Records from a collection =
· · · · · · ·

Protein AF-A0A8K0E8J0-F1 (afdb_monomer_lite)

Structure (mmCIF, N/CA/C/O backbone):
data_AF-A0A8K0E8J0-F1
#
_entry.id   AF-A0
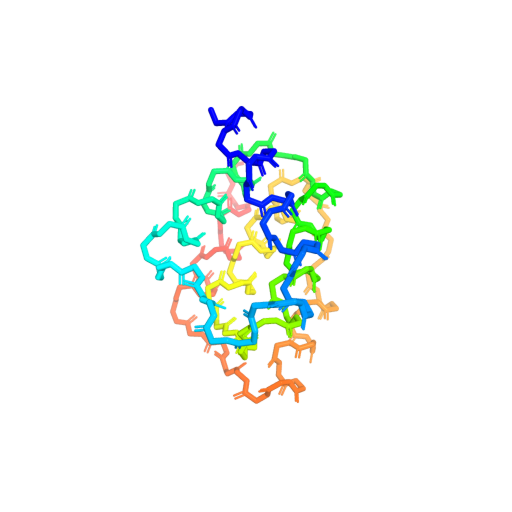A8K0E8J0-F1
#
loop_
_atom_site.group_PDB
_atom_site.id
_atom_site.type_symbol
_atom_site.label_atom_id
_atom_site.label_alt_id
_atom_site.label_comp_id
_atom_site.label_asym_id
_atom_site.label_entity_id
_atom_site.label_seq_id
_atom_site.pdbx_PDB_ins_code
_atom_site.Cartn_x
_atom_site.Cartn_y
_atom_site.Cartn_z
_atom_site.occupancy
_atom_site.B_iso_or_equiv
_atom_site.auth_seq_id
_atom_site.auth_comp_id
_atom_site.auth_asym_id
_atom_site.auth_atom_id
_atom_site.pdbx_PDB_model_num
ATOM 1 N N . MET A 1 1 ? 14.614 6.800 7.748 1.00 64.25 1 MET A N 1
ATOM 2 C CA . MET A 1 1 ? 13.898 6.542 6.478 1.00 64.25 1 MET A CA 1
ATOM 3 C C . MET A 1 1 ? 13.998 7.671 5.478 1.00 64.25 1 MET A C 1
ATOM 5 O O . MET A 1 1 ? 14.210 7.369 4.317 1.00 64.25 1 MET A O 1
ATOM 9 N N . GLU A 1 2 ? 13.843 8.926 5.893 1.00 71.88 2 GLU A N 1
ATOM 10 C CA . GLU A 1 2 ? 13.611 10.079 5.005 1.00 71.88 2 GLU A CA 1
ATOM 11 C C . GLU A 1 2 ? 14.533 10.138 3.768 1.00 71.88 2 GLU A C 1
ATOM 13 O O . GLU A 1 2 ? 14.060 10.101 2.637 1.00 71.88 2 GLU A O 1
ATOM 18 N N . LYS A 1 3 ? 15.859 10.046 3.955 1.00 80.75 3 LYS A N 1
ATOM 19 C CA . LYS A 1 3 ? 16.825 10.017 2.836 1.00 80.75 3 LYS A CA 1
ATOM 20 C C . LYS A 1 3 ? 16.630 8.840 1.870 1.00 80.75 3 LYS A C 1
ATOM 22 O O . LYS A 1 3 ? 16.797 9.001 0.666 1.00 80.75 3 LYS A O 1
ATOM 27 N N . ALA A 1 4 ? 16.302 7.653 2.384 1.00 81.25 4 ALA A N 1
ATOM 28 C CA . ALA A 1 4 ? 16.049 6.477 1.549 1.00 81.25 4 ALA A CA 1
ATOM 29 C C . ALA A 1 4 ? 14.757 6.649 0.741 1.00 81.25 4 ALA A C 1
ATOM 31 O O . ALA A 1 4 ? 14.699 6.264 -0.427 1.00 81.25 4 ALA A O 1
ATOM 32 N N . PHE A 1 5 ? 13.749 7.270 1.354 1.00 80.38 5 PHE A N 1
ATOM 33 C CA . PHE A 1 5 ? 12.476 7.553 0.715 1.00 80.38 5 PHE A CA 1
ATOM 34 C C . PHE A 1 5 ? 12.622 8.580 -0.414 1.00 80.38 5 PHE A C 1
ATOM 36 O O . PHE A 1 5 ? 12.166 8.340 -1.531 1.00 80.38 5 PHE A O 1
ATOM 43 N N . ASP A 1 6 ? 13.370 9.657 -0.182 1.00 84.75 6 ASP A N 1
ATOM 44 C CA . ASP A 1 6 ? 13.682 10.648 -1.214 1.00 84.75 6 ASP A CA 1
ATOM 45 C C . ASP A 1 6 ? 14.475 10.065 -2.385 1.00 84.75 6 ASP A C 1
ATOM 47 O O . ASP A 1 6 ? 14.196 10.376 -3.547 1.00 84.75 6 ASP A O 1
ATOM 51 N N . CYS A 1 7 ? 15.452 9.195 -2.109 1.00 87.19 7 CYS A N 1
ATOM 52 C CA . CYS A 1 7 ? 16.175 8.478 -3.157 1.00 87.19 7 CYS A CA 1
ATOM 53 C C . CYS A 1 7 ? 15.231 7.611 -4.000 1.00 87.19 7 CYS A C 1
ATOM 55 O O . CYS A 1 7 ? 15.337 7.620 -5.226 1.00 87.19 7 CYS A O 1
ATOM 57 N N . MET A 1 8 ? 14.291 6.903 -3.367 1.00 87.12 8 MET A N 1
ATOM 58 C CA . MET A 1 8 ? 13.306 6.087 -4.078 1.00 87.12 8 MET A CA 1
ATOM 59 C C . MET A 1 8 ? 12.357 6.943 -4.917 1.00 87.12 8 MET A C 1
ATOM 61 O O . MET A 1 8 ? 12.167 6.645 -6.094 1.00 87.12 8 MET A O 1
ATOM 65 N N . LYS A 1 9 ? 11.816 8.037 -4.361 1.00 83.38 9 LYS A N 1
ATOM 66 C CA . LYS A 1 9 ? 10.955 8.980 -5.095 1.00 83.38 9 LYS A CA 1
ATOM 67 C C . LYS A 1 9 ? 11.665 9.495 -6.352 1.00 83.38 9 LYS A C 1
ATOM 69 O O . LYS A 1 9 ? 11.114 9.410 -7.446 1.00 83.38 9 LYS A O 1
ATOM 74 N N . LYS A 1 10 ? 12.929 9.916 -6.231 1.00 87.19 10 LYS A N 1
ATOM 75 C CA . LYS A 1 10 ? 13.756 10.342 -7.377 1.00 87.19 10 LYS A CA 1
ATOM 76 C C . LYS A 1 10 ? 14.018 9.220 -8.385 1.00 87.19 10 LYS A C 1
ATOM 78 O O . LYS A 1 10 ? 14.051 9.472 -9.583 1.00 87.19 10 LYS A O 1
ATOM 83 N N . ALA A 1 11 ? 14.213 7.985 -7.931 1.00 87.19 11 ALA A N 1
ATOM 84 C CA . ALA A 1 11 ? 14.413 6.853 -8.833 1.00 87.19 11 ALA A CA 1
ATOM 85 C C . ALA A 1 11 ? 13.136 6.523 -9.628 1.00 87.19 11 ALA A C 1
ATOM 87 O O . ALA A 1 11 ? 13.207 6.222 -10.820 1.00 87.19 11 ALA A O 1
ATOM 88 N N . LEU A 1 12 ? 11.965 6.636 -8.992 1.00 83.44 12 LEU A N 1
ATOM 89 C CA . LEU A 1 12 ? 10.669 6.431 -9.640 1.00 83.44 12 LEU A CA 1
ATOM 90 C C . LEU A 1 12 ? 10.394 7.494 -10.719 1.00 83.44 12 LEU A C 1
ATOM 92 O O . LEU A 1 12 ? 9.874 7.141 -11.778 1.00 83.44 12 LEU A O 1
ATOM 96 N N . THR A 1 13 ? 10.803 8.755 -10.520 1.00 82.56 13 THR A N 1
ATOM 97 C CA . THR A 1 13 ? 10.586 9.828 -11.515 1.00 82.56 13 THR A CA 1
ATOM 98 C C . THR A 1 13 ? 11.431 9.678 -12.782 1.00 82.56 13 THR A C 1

· · · · · · ·

What the exercise asks = Reproduce all entries without any change, and omit the pictures.

Solution to the exercise =
Protein AF-A0A8K0E8J0-F1 (afdb_monomer_lite)

Structure (mmCIF, N/CA/C/O backbone):
data_AF-A0A8K0E8J0-F1
#
_entry.id   AF-A0
A8K0E8J0-F1
#
loop_
_atom_site.group_PDB
_atom_site.id
_atom_site.type_symbol
_atom_site.label_atom_id
_atom_site.label_alt_id
_atom_site.label_comp_id
_atom_site.label_asym_id
_atom_site.label_entity_id
_atom_site.label_seq_id
_atom_site.pdbx_PDB_ins_code
_atom_site.Cartn_x
_atom_site.Cartn_y
_atom_site.Cartn_z
_atom_site.occupancy
_atom_site.B_iso_or_equiv
_atom_site.auth_seq_id
_atom_site.auth_comp_id
_atom_site.auth_asym_id
_atom_site.auth_atom_id
_atom_site.pdbx_PDB_model_num
ATOM 1 N N . MET A 1 1 ? 14.614 6.800 7.748 1.00 64.25 1 MET A N 1
ATOM 2 C CA . MET A 1 1 ? 13.898 6.542 6.478 1.00 64.25 1 MET A CA 1
ATOM 3 C C . MET A 1 1 ? 13.998 7.671 5.478 1.00 64.25 1 MET A C 1
ATOM 5 O O . MET A 1 1 ? 14.210 7.369 4.317 1.00 64.25 1 MET A O 1
ATOM 9 N N . GLU A 1 2 ? 13.843 8.926 5.893 1.00 71.88 2 GLU A N 1
ATOM 10 C CA . GLU A 1 2 ? 13.611 10.079 5.005 1.00 71.88 2 GLU A CA 1
ATOM 11 C C . GLU A 1 2 ? 14.533 10.138 3.768 1.00 71.88 2 GLU A C 1
ATOM 13 O O . GLU A 1 2 ? 14.060 10.101 2.637 1.00 71.88 2 GLU A O 1
ATOM 18 N N . LYS A 1 3 ? 15.859 10.046 3.955 1.00 80.75 3 LYS A N 1
ATOM 19 C CA . LYS A 1 3 ? 16.825 10.017 2.836 1.00 80.75 3 LYS A CA 1
ATOM 20 C C . LYS A 1 3 ? 16.630 8.840 1.870 1.00 80.75 3 LYS A C 1
ATOM 22 O O . LYS A 1 3 ? 16.797 9.001 0.666 1.00 80.75 3 LYS A O 1
ATOM 27 N N . ALA A 1 4 ? 16.302 7.653 2.384 1.00 81.25 4 ALA A N 1
ATOM 28 C CA . ALA A 1 4 ? 16.049 6.477 1.549 1.00 81.25 4 ALA A CA 1
ATOM 29 C C . ALA A 1 4 ? 14.757 6.649 0.741 1.00 81.25 4 ALA A C 1
ATOM 31 O O . ALA A 1 4 ? 14.699 6.264 -0.427 1.00 81.25 4 ALA A O 1
ATOM 32 N N . PHE A 1 5 ? 13.749 7.270 1.354 1.00 80.38 5 PHE A N 1
ATOM 33 C CA . PHE A 1 5 ? 12.476 7.553 0.715 1.00 80.38 5 PHE A CA 1
ATOM 34 C C . PHE A 1 5 ? 12.622 8.580 -0.414 1.00 80.38 5 PHE A C 1
ATOM 36 O O . PHE A 1 5 ? 12.166 8.340 -1.531 1.00 80.38 5 PHE A O 1
ATOM 43 N N . ASP A 1 6 ? 13.370 9.657 -0.182 1.00 84.75 6 ASP A N 1
ATOM 44 C CA . ASP A 1 6 ? 13.682 10.648 -1.214 1.00 84.75 6 ASP A CA 1
ATOM 45 C C . ASP A 1 6 ? 14.475 10.065 -2.385 1.00 84.75 6 ASP A C 1
ATOM 47 O O . ASP A 1 6 ? 14.196 10.376 -3.547 1.00 84.75 6 ASP A O 1
ATOM 51 N N . CYS A 1 7 ? 15.452 9.195 -2.109 1.00 87.19 7 CYS A N 1
ATOM 52 C CA . CYS A 1 7 ? 16.175 8.478 -3.157 1.00 87.19 7 CYS A CA 1
ATOM 53 C C . CYS A 1 7 ? 15.231 7.611 -4.000 1.00 87.19 7 CYS A C 1
ATOM 55 O O . CYS A 1 7 ? 15.337 7.620 -5.226 1.00 87.19 7 CYS A O 1
ATOM 57 N N . MET A 1 8 ? 14.291 6.903 -3.367 1.00 87.12 8 MET A N 1
ATOM 58 C CA . MET A 1 8 ? 13.306 6.087 -4.078 1.00 87.12 8 MET A CA 1
ATOM 59 C C . MET A 1 8 ? 12.357 6.943 -4.917 1.00 87.12 8 MET A C 1
ATOM 61 O O . MET A 1 8 ? 12.167 6.645 -6.094 1.00 87.12 8 MET A O 1
ATOM 65 N N . LYS A 1 9 ? 11.816 8.037 -4.361 1.00 83.38 9 LYS A N 1
ATOM 66 C CA . LYS A 1 9 ? 10.955 8.980 -5.095 1.00 83.38 9 LYS A CA 1
ATOM 67 C C . LYS A 1 9 ? 11.665 9.495 -6.352 1.00 83.38 9 LYS A C 1
ATOM 69 O O . LYS A 1 9 ? 11.114 9.410 -7.446 1.00 83.38 9 LYS A O 1
ATOM 74 N N . LYS A 1 10 ? 12.929 9.916 -6.231 1.00 87.19 10 LYS A N 1
ATOM 75 C CA . LYS A 1 10 ? 13.756 10.342 -7.377 1.00 87.19 10 LYS A CA 1
ATOM 76 C C . LYS A 1 10 ? 14.018 9.220 -8.385 1.00 87.19 10 LYS A C 1
ATOM 78 O O . LYS A 1 10 ? 14.051 9.472 -9.583 1.00 87.19 10 LYS A O 1
ATOM 83 N N . ALA A 1 11 ? 14.213 7.985 -7.931 1.00 87.19 11 ALA A N 1
ATOM 84 C CA . ALA A 1 11 ? 14.413 6.853 -8.833 1.00 87.19 11 ALA A CA 1
ATOM 85 C C . ALA A 1 11 ? 13.136 6.523 -9.628 1.00 87.19 11 ALA A C 1
ATOM 87 O O . ALA A 1 11 ? 13.207 6.222 -10.820 1.00 87.19 11 ALA A O 1
ATOM 88 N N . LEU A 1 12 ? 11.965 6.636 -8.992 1.00 83.44 12 LEU A N 1
ATOM 89 C CA . LEU A 1 12 ? 10.669 6.431 -9.640 1.00 83.44 12 LEU A CA 1
ATOM 90 C C . LEU A 1 12 ? 10.394 7.494 -10.719 1.00 83.44 12 LEU A C 1
ATOM 92 O O . LEU A 1 12 ? 9.874 7.141 -11.778 1.00 83.44 12 LEU A O 1
ATOM 96 N N . THR A 1 13 ? 10.803 8.755 -10.520 1.00 82.56 13 THR A N 1
ATOM 97 C CA . THR A 1 13 ? 10.586 9.828 -11.515 1.00 82.56 13 THR A CA 1
ATOM 98 C C . THR A 1 13 ? 11.431 9.678 -12.782 1.00 82.56 13 THR A C 1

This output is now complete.